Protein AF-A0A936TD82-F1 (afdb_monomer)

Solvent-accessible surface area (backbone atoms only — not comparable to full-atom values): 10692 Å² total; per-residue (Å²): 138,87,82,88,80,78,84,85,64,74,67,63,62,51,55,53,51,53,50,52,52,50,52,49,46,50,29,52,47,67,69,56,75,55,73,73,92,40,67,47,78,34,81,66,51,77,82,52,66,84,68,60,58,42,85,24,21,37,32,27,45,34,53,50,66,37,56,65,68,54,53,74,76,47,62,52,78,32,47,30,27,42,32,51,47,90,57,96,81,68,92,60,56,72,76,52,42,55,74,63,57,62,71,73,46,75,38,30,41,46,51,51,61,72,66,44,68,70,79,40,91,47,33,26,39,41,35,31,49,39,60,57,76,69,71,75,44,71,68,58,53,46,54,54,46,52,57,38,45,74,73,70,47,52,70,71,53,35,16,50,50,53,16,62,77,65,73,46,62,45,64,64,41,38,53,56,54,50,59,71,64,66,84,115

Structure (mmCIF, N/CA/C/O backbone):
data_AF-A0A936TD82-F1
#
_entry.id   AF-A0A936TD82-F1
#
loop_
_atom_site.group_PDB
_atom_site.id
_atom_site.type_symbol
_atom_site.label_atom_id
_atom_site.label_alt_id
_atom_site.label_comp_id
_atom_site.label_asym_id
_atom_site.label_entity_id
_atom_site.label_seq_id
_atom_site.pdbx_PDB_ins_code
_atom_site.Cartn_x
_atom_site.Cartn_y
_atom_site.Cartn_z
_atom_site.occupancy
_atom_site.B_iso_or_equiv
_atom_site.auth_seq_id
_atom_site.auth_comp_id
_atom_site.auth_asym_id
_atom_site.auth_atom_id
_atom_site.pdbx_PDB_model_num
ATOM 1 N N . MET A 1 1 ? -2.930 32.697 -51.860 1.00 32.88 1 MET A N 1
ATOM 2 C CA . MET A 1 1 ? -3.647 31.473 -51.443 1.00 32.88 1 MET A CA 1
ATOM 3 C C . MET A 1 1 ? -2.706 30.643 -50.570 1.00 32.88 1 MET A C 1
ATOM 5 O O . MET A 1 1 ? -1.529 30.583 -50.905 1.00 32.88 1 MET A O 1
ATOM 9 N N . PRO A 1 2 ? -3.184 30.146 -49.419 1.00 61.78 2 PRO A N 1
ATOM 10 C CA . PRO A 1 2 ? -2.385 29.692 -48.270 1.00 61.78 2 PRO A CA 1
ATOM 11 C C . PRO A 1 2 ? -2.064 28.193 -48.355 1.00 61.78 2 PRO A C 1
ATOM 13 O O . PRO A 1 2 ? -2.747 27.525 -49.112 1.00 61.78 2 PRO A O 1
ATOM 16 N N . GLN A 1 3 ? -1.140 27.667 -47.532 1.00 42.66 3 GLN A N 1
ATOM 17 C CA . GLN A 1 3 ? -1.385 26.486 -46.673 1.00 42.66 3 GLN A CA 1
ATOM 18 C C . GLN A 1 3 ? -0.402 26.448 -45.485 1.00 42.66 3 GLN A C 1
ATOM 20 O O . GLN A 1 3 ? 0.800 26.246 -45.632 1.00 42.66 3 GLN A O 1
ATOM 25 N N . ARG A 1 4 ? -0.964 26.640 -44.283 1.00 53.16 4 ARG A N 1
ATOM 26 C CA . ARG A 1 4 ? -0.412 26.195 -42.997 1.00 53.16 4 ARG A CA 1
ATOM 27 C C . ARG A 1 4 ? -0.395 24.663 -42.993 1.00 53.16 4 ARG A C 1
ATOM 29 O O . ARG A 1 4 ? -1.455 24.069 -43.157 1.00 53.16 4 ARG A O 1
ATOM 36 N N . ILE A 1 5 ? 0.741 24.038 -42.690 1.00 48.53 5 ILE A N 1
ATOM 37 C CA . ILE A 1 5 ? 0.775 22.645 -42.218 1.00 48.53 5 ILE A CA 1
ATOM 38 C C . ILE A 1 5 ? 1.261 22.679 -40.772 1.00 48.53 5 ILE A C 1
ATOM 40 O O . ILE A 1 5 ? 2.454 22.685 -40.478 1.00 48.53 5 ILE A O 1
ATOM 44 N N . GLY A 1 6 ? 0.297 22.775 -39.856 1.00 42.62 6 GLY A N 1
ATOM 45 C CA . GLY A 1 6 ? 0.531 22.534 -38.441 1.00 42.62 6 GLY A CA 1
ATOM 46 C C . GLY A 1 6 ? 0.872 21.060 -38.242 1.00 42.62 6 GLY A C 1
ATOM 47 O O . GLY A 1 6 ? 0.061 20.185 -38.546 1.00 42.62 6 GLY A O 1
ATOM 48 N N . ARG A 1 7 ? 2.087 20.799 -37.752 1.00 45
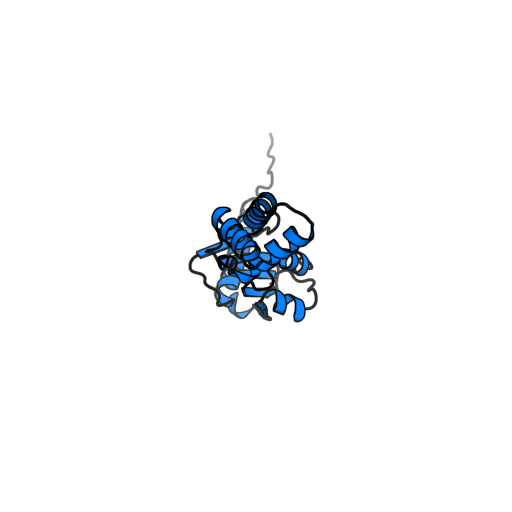.06 7 ARG A N 1
ATOM 49 C CA . ARG A 1 7 ? 2.569 19.483 -37.316 1.00 45.06 7 ARG A CA 1
ATOM 50 C C . ARG A 1 7 ? 1.556 18.828 -36.371 1.00 45.06 7 ARG A C 1
ATOM 52 O O . ARG A 1 7 ? 1.443 19.197 -35.209 1.00 45.06 7 ARG A O 1
ATOM 59 N N . SER A 1 8 ? 0.870 17.807 -36.863 1.00 43.50 8 SER A N 1
ATOM 60 C CA . SER A 1 8 ? -0.009 16.910 -36.107 1.00 43.50 8 SER A CA 1
ATOM 61 C C . SER A 1 8 ? 0.768 15.653 -35.686 1.00 43.50 8 SER A C 1
ATOM 63 O O . SER A 1 8 ? 0.385 14.528 -35.982 1.00 43.50 8 SER A O 1
ATOM 65 N N . VAL A 1 9 ? 1.907 15.849 -35.011 1.00 45.84 9 VAL A N 1
ATOM 66 C CA . VAL A 1 9 ? 2.781 14.756 -34.527 1.00 45.84 9 VAL A CA 1
ATOM 67 C C . VAL A 1 9 ? 2.456 14.365 -33.074 1.00 45.84 9 VAL A C 1
ATOM 69 O O . VAL A 1 9 ? 2.829 13.295 -32.619 1.00 45.84 9 VAL A O 1
ATOM 72 N N . SER A 1 10 ? 1.685 15.182 -32.351 1.00 50.56 10 SER A N 1
ATOM 73 C CA . SER A 1 10 ? 1.634 15.117 -30.884 1.00 50.56 10 SER A CA 1
ATOM 74 C C . SER A 1 10 ? 0.820 13.969 -30.270 1.00 50.56 10 SER A C 1
ATOM 76 O O . SER A 1 10 ? 1.037 13.680 -29.106 1.00 50.56 10 SER A O 1
ATOM 78 N N . ARG A 1 11 ? -0.110 13.318 -30.989 1.00 47.69 11 ARG A N 1
ATOM 79 C CA . ARG A 1 11 ? -1.046 12.348 -30.364 1.00 47.69 11 ARG A CA 1
ATOM 80 C C . ARG A 1 11 ? -0.688 10.872 -30.549 1.00 47.69 11 ARG A C 1
ATOM 82 O O . ARG A 1 11 ? -1.080 10.057 -29.726 1.00 47.69 11 ARG A O 1
ATOM 89 N N . ARG A 1 12 ? 0.031 10.504 -31.618 1.00 52.75 12 ARG A N 1
ATOM 90 C CA . ARG A 1 12 ? 0.433 9.096 -31.833 1.00 52.75 12 ARG A CA 1
ATOM 91 C C . ARG A 1 12 ? 1.598 8.697 -30.930 1.00 52.75 12 ARG A C 1
ATOM 93 O O . ARG A 1 12 ? 1.549 7.639 -30.325 1.00 52.75 12 ARG A O 1
ATOM 100 N N . SER A 1 13 ? 2.589 9.575 -30.780 1.00 61.00 13 SER A N 1
ATOM 101 C CA . SER A 1 13 ? 3.765 9.315 -29.940 1.00 61.00 13 SER A CA 1
ATOM 102 C C . SER A 1 13 ? 3.441 9.220 -28.450 1.00 61.00 13 SER A C 1
ATOM 104 O O . SER A 1 13 ? 4.151 8.553 -27.711 1.00 61.00 13 SER A O 1
ATOM 106 N N . GLU A 1 14 ? 2.398 9.914 -27.998 1.00 62.06 14 GLU A N 1
ATOM 107 C CA . GLU A 1 14 ? 1.961 9.896 -26.601 1.00 62.06 14 GLU A CA 1
ATOM 108 C C . GLU A 1 14 ? 1.272 8.569 -26.257 1.00 62.06 14 GLU A C 1
ATOM 110 O O . GLU A 1 14 ? 1.663 7.918 -25.293 1.00 62.06 14 GLU A O 1
ATOM 115 N N . GLY A 1 15 ? 0.365 8.098 -27.122 1.00 69.12 15 GLY A N 1
ATOM 116 C CA . GLY A 1 15 ? -0.286 6.794 -26.954 1.00 69.12 15 GLY A CA 1
ATOM 117 C C . GLY A 1 15 ? 0.677 5.604 -27.042 1.00 69.12 15 GLY A C 1
ATOM 118 O O . GLY A 1 15 ? 0.495 4.618 -26.332 1.00 69.12 15 GLY A O 1
ATOM 119 N N . ASP A 1 16 ? 1.728 5.697 -27.863 1.00 73.62 16 ASP A N 1
ATOM 120 C CA . ASP A 1 16 ? 2.760 4.653 -27.942 1.00 73.62 16 ASP A CA 1
ATOM 121 C C . ASP A 1 16 ? 3.604 4.586 -26.657 1.00 73.62 16 ASP A C 1
ATOM 123 O O . ASP A 1 16 ? 3.906 3.496 -26.173 1.00 73.62 16 ASP A O 1
ATOM 127 N N . ARG A 1 17 ? 3.935 5.739 -26.059 1.00 72.06 17 ARG A N 1
ATOM 128 C CA . ARG A 1 17 ? 4.674 5.814 -24.786 1.00 72.06 17 ARG A CA 1
ATOM 129 C C . ARG A 1 17 ? 3.850 5.313 -23.608 1.00 72.06 17 ARG A C 1
ATOM 131 O O . ARG A 1 17 ? 4.374 4.609 -22.752 1.00 72.06 17 ARG A O 1
ATOM 138 N N . GLU A 1 18 ? 2.574 5.674 -23.553 1.00 75.69 18 GLU A N 1
ATOM 139 C CA . GLU A 1 18 ? 1.669 5.210 -22.501 1.00 7
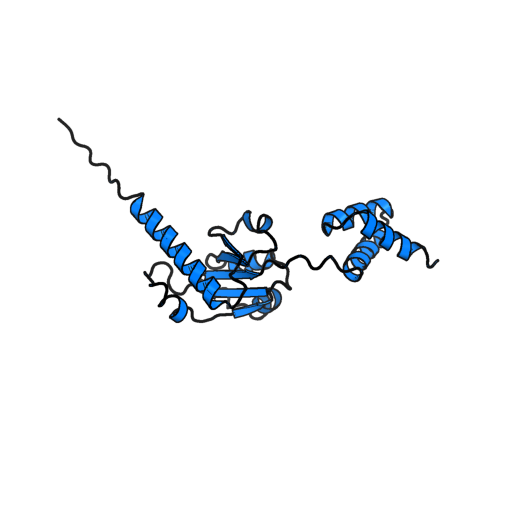5.69 18 GLU A CA 1
ATOM 140 C C . GLU A 1 18 ? 1.464 3.694 -22.576 1.00 75.69 18 GLU A C 1
ATOM 142 O O . GLU A 1 18 ? 1.583 3.003 -21.564 1.00 75.69 18 GLU A O 1
ATOM 147 N N . ARG A 1 19 ? 1.270 3.155 -23.789 1.00 78.44 19 ARG A N 1
ATOM 148 C CA . ARG A 1 19 ? 1.216 1.706 -24.015 1.00 78.44 19 ARG A CA 1
ATOM 149 C C . ARG A 1 19 ? 2.490 1.016 -23.532 1.00 78.44 19 ARG A C 1
ATOM 151 O O . ARG A 1 19 ? 2.409 0.029 -22.813 1.00 78.44 19 ARG A O 1
ATOM 158 N N . GLN A 1 20 ? 3.651 1.560 -23.881 1.00 76.25 20 GLN A N 1
ATOM 159 C CA . GLN A 1 20 ? 4.940 0.999 -23.486 1.00 76.25 20 GLN A CA 1
ATOM 160 C C . GLN A 1 20 ? 5.153 1.037 -21.964 1.00 76.25 20 GLN A C 1
ATOM 162 O O . GLN A 1 20 ? 5.685 0.089 -21.391 1.00 76.25 20 GLN A O 1
ATOM 167 N N . ARG A 1 21 ? 4.707 2.100 -21.283 1.00 77.06 21 ARG A N 1
ATOM 168 C CA . ARG A 1 21 ? 4.716 2.165 -19.812 1.00 77.06 21 ARG A CA 1
ATOM 169 C C . ARG A 1 21 ? 3.813 1.103 -19.194 1.00 77.06 21 ARG A C 1
ATOM 171 O O . ARG A 1 21 ? 4.217 0.461 -18.232 1.00 77.06 21 ARG A O 1
ATOM 178 N N . MET A 1 22 ? 2.629 0.891 -19.763 1.00 81.31 22 MET A N 1
ATOM 179 C CA . MET A 1 22 ? 1.710 -0.152 -19.308 1.00 81.31 22 MET A CA 1
ATOM 180 C C . MET A 1 22 ? 2.308 -1.555 -19.491 1.00 81.31 22 MET A C 1
ATOM 182 O O . MET A 1 22 ? 2.286 -2.350 -18.561 1.00 81.31 22 MET A O 1
ATOM 186 N N . GLU A 1 23 ? 2.900 -1.856 -20.649 1.00 81.75 23 GLU A N 1
ATOM 187 C CA . GLU A 1 23 ? 3.557 -3.149 -20.911 1.00 81.75 23 GLU A CA 1
ATOM 188 C C . GLU A 1 23 ? 4.676 -3.444 -19.901 1.00 81.75 23 GLU A C 1
ATOM 190 O O . GLU A 1 23 ? 4.805 -4.569 -19.419 1.00 81.75 23 GLU A O 1
ATOM 195 N N . ARG A 1 24 ? 5.442 -2.419 -19.514 1.00 77.62 24 ARG A N 1
ATOM 196 C CA . ARG A 1 24 ? 6.495 -2.537 -18.496 1.00 77.62 24 ARG A CA 1
ATOM 197 C C . ARG A 1 24 ? 5.947 -2.735 -17.091 1.00 77.62 24 ARG A C 1
ATOM 199 O O . ARG A 1 24 ? 6.465 -3.576 -16.365 1.00 77.62 24 ARG A O 1
ATOM 206 N N . ALA A 1 25 ? 4.885 -2.021 -16.724 1.00 80.88 25 ALA A N 1
ATOM 207 C CA . ALA A 1 25 ? 4.199 -2.240 -15.455 1.00 80.88 25 ALA A CA 1
ATOM 208 C C . ALA A 1 25 ? 3.687 -3.686 -15.338 1.00 80.88 25 ALA A C 1
ATOM 210 O O . ALA A 1 25 ? 3.802 -4.312 -14.288 1.00 80.88 25 ALA A O 1
ATOM 211 N N . LEU A 1 26 ? 3.172 -4.249 -16.434 1.00 82.25 26 LEU A N 1
ATOM 212 C CA . LEU A 1 26 ? 2.725 -5.642 -16.474 1.00 82.25 26 LEU A CA 1
ATOM 213 C C . LEU A 1 26 ? 3.889 -6.633 -16.372 1.00 82.25 26 LEU A C 1
ATOM 215 O O . LEU A 1 26 ? 3.753 -7.645 -15.690 1.00 82.25 26 LEU A O 1
ATOM 219 N N . ALA A 1 27 ? 5.035 -6.346 -16.994 1.00 77.75 27 ALA A N 1
ATOM 220 C CA . ALA A 1 27 ? 6.243 -7.154 -16.816 1.00 77.75 27 ALA A CA 1
ATOM 221 C C . ALA A 1 27 ? 6.747 -7.108 -15.360 1.00 77.75 27 ALA A C 1
ATOM 223 O O . ALA A 1 27 ? 7.101 -8.147 -14.806 1.00 77.75 27 ALA A O 1
ATOM 224 N N . ALA A 1 28 ? 6.687 -5.935 -14.716 1.00 76.25 28 ALA A N 1
ATOM 225 C CA . ALA A 1 28 ? 6.996 -5.769 -13.296 1.00 76.25 28 ALA A CA 1
ATOM 226 C C . ALA A 1 28 ? 6.036 -6.570 -12.396 1.00 76.25 28 ALA A C 1
ATOM 228 O O . ALA A 1 28 ? 6.445 -7.189 -11.420 1.00 76.25 28 ALA A O 1
ATOM 229 N N . LEU A 1 29 ? 4.747 -6.607 -12.729 1.00 80.56 29 LEU A N 1
ATOM 230 C CA . LEU A 1 29 ? 3.788 -7.435 -12.001 1.00 80.56 29 LEU A CA 1
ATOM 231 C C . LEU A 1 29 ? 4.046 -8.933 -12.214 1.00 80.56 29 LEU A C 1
........
● WHAT THE TASK ASKS
Set down, exactly as they stand above, the lines starting with the line with "ATOM 65 N N" and going on through the line with "ATOM 69 O O", and no others.

● FINISHED EXERCISE
ATOM 65 N N . VAL A 1 9 ? 1.907 15.849 -35.011 1.00 45.84 9 VAL A N 1
ATOM 66 C CA . VAL A 1 9 ? 2.781 14.756 -34.527 1.00 45.84 9 VAL A CA 1
ATOM 67 C C . VAL A 1 9 ? 2.456 14.365 -33.074 1.00 45.84 9 VAL A C 1
ATOM 69 O O . VAL A 1 9 ? 2.829 13.295 -32.619 1.00 45.84 9 VAL A O 1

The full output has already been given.